- Opening Delimiter -
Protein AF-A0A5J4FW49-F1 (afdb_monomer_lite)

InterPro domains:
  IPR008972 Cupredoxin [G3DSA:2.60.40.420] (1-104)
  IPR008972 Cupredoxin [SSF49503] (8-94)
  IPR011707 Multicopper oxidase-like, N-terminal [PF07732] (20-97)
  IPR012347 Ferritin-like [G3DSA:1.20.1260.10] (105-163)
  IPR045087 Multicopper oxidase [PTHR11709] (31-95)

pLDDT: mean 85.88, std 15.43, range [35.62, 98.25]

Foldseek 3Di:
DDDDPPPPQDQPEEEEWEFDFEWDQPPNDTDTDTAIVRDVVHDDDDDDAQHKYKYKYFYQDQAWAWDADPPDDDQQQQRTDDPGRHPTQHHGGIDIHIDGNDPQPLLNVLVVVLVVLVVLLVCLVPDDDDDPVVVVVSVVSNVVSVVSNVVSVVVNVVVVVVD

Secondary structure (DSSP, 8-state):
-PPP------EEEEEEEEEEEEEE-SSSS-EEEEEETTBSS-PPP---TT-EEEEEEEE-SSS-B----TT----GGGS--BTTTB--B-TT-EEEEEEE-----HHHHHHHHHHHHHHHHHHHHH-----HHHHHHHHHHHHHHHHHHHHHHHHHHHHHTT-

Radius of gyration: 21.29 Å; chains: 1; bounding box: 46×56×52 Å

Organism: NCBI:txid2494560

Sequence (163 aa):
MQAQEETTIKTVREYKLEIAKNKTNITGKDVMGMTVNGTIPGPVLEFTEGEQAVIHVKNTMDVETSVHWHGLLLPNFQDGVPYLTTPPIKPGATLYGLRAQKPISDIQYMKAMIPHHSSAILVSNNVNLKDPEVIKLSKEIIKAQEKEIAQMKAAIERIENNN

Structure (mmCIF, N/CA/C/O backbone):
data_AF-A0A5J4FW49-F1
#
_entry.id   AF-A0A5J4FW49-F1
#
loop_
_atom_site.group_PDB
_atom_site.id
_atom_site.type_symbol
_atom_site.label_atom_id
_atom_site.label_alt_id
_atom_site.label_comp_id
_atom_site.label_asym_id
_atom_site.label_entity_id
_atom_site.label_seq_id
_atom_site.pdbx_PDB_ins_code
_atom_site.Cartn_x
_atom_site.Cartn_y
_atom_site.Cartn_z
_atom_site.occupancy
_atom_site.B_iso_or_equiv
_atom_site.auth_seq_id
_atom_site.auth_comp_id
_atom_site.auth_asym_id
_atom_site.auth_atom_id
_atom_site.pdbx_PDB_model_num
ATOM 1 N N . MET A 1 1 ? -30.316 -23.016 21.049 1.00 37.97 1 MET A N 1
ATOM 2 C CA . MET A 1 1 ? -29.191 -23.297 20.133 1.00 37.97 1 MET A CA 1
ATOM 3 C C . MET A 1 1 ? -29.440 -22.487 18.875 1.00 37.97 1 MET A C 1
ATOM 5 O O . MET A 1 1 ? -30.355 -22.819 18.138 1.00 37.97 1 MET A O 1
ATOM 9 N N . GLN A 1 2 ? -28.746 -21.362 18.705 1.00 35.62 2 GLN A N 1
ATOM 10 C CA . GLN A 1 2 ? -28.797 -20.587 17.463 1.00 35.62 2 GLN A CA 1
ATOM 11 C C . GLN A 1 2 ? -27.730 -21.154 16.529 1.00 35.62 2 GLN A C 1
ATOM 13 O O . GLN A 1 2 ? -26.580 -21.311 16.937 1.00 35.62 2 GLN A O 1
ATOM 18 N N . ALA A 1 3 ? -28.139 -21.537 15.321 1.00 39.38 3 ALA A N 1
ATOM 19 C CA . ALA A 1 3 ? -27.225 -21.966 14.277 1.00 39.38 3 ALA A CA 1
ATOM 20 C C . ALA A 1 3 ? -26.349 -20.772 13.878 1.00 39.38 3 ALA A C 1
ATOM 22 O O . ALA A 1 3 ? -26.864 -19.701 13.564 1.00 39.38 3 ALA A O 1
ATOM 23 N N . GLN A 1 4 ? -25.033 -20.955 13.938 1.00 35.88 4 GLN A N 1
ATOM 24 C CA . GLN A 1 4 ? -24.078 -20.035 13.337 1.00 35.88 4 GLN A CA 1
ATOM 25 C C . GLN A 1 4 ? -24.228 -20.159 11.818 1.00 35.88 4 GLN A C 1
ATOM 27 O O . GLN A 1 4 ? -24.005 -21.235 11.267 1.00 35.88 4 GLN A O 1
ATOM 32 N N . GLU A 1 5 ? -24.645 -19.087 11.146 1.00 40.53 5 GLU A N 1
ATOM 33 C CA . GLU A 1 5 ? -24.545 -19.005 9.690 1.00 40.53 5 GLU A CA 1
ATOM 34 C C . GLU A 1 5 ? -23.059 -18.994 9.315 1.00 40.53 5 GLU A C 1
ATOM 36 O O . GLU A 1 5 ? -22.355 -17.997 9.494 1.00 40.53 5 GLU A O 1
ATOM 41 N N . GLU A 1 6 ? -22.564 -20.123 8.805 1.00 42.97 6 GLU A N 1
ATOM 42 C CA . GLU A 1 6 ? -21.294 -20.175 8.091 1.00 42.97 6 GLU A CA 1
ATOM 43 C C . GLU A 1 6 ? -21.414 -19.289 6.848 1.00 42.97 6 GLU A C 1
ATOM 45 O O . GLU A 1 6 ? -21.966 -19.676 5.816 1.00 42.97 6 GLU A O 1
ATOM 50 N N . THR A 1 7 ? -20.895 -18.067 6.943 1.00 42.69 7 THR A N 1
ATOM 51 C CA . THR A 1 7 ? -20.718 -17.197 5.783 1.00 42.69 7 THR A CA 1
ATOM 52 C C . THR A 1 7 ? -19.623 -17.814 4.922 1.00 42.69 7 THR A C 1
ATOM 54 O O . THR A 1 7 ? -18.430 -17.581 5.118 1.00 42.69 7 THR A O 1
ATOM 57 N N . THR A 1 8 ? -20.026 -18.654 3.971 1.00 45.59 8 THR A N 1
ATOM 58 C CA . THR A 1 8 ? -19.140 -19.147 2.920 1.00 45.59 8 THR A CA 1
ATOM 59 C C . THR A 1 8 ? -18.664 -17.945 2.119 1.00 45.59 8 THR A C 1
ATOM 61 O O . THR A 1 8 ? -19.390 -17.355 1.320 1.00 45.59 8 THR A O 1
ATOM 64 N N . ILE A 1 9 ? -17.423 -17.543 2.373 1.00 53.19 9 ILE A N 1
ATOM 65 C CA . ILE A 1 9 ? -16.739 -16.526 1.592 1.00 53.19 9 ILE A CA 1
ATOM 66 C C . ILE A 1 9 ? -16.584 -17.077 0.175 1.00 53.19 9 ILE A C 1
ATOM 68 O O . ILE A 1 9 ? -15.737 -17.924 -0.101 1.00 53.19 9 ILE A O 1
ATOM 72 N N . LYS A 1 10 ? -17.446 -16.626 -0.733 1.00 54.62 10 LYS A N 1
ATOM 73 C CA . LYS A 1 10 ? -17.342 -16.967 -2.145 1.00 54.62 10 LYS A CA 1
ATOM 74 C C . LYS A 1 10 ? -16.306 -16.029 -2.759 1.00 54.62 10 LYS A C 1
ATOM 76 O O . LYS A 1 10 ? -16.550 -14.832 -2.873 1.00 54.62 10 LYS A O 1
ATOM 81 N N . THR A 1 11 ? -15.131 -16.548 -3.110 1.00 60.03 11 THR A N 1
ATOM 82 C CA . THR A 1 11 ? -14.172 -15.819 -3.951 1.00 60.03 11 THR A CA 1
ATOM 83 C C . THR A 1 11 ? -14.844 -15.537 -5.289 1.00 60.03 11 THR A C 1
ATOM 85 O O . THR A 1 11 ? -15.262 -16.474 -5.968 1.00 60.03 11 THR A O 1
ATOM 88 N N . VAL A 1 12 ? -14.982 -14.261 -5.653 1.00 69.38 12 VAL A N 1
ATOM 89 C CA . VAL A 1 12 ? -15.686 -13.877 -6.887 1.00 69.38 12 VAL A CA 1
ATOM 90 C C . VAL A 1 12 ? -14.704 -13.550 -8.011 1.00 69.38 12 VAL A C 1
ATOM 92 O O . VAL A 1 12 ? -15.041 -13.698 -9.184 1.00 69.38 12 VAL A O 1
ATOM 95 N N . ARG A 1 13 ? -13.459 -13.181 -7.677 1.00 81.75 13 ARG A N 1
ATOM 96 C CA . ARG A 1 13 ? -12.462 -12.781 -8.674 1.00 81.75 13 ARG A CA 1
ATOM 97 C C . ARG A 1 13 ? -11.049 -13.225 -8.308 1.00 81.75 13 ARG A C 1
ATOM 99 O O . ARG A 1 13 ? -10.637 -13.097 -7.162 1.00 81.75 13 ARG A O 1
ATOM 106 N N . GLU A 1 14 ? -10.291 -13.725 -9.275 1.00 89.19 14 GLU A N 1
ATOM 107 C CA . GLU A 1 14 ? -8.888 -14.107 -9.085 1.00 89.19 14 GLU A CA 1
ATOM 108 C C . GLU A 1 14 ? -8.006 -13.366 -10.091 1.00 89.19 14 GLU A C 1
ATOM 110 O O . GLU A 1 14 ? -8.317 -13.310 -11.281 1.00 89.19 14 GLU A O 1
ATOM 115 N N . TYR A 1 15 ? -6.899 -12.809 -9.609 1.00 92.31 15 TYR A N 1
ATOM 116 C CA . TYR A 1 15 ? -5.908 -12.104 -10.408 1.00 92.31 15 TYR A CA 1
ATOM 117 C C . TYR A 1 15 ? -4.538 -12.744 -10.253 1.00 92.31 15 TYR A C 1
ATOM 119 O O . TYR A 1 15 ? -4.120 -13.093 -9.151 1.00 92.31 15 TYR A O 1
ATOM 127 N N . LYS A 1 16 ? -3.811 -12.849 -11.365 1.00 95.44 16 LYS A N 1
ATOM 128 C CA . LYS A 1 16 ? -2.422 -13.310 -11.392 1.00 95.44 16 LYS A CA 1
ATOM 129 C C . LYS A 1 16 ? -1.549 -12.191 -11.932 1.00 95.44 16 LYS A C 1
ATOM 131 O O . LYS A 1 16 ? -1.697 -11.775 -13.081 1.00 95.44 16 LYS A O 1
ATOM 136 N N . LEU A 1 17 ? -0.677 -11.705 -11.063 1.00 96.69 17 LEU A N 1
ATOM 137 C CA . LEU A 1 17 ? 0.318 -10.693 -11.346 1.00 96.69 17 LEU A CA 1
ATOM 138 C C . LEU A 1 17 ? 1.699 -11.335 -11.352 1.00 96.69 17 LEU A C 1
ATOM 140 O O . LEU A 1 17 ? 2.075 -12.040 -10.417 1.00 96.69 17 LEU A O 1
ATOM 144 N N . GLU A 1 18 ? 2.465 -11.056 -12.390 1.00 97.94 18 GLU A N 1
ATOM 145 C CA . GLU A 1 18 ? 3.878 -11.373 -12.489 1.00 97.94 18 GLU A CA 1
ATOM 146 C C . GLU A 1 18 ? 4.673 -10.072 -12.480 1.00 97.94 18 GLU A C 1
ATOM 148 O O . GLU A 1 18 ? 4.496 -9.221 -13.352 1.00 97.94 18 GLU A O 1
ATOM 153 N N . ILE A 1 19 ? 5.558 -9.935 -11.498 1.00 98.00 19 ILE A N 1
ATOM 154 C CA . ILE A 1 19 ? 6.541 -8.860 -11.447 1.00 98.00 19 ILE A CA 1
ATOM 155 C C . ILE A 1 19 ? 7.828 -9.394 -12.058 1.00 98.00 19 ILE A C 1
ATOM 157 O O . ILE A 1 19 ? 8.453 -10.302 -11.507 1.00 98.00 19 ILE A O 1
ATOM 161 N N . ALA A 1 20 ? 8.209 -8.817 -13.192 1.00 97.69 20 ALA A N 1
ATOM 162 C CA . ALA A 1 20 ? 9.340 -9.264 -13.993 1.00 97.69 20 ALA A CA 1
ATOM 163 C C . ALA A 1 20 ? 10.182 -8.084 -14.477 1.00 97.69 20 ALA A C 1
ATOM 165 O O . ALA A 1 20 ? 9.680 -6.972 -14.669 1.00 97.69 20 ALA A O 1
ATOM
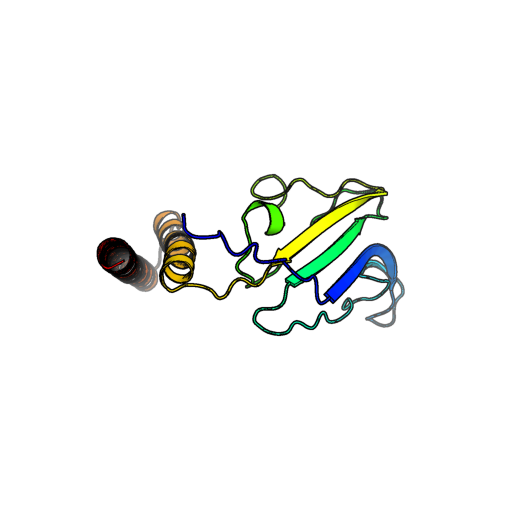 166 N N . LYS A 1 21 ? 11.459 -8.350 -14.752 1.00 96.81 21 LYS A N 1
ATOM 167 C CA . LYS A 1 21 ? 12.368 -7.403 -15.398 1.00 96.81 21 LYS A CA 1
ATOM 168 C C . LYS A 1 21 ? 12.338 -7.634 -16.908 1.00 96.81 21 LYS A C 1
ATOM 170 O O . LYS A 1 21 ? 12.932 -8.591 -17.393 1.00 96.81 21 LYS A O 1
ATOM 175 N N . ASN A 1 22 ? 11.672 -6.750 -17.645 1.00 95.81 22 ASN A N 1
ATOM 176 C CA . ASN A 1 22 ? 11.497 -6.867 -19.093 1.00 95.81 22 ASN A CA 1
ATOM 177 C C . ASN A 1 22 ? 12.061 -5.654 -19.830 1.00 95.81 22 ASN A C 1
ATOM 179 O O . ASN A 1 22 ? 12.239 -4.572 -19.268 1.00 95.81 22 ASN A O 1
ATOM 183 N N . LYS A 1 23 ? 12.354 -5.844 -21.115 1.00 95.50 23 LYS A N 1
- Closing Delimiter -
**PROBLEM REQUIREMENTS:** Given the data above, transcribe exactly the lines from the one containing "ATOM 32 N N" down to the one containing "ATOM 43 C C", and no others.

**COMPLETED TASK:**
ATOM 32 N N . GLU A 1 5 ? -24.645 -19.087 11.146 1.00 40.53 5 GLU A N 1
ATOM 33 C CA . GLU A 1 5 ? -24.545 -19.005 9.690 1.00 40.53 5 GLU A CA 1
ATOM 34 C C . GLU A 1 5 ? -23.059 -18.994 9.315 1.00 40.53 5 GLU A C 1
ATOM 36 O O . GLU A 1 5 ? -22.355 -17.997 9.494 1.00 40.53 5 GLU A O 1
ATOM 41 N N . GLU A 1 6 ? -22.564 -20.123 8.805 1.00 42.97 6 GLU A N 1
ATOM 42 C CA . GLU A 1 6 ? -21.294 -20.175 8.091 1.00 42.97 6 GLU A CA 1
ATOM 43 C C . GLU A 1 6 ? -21.414 -19.289 6.848 1.00 42.97 6 GLU A C 1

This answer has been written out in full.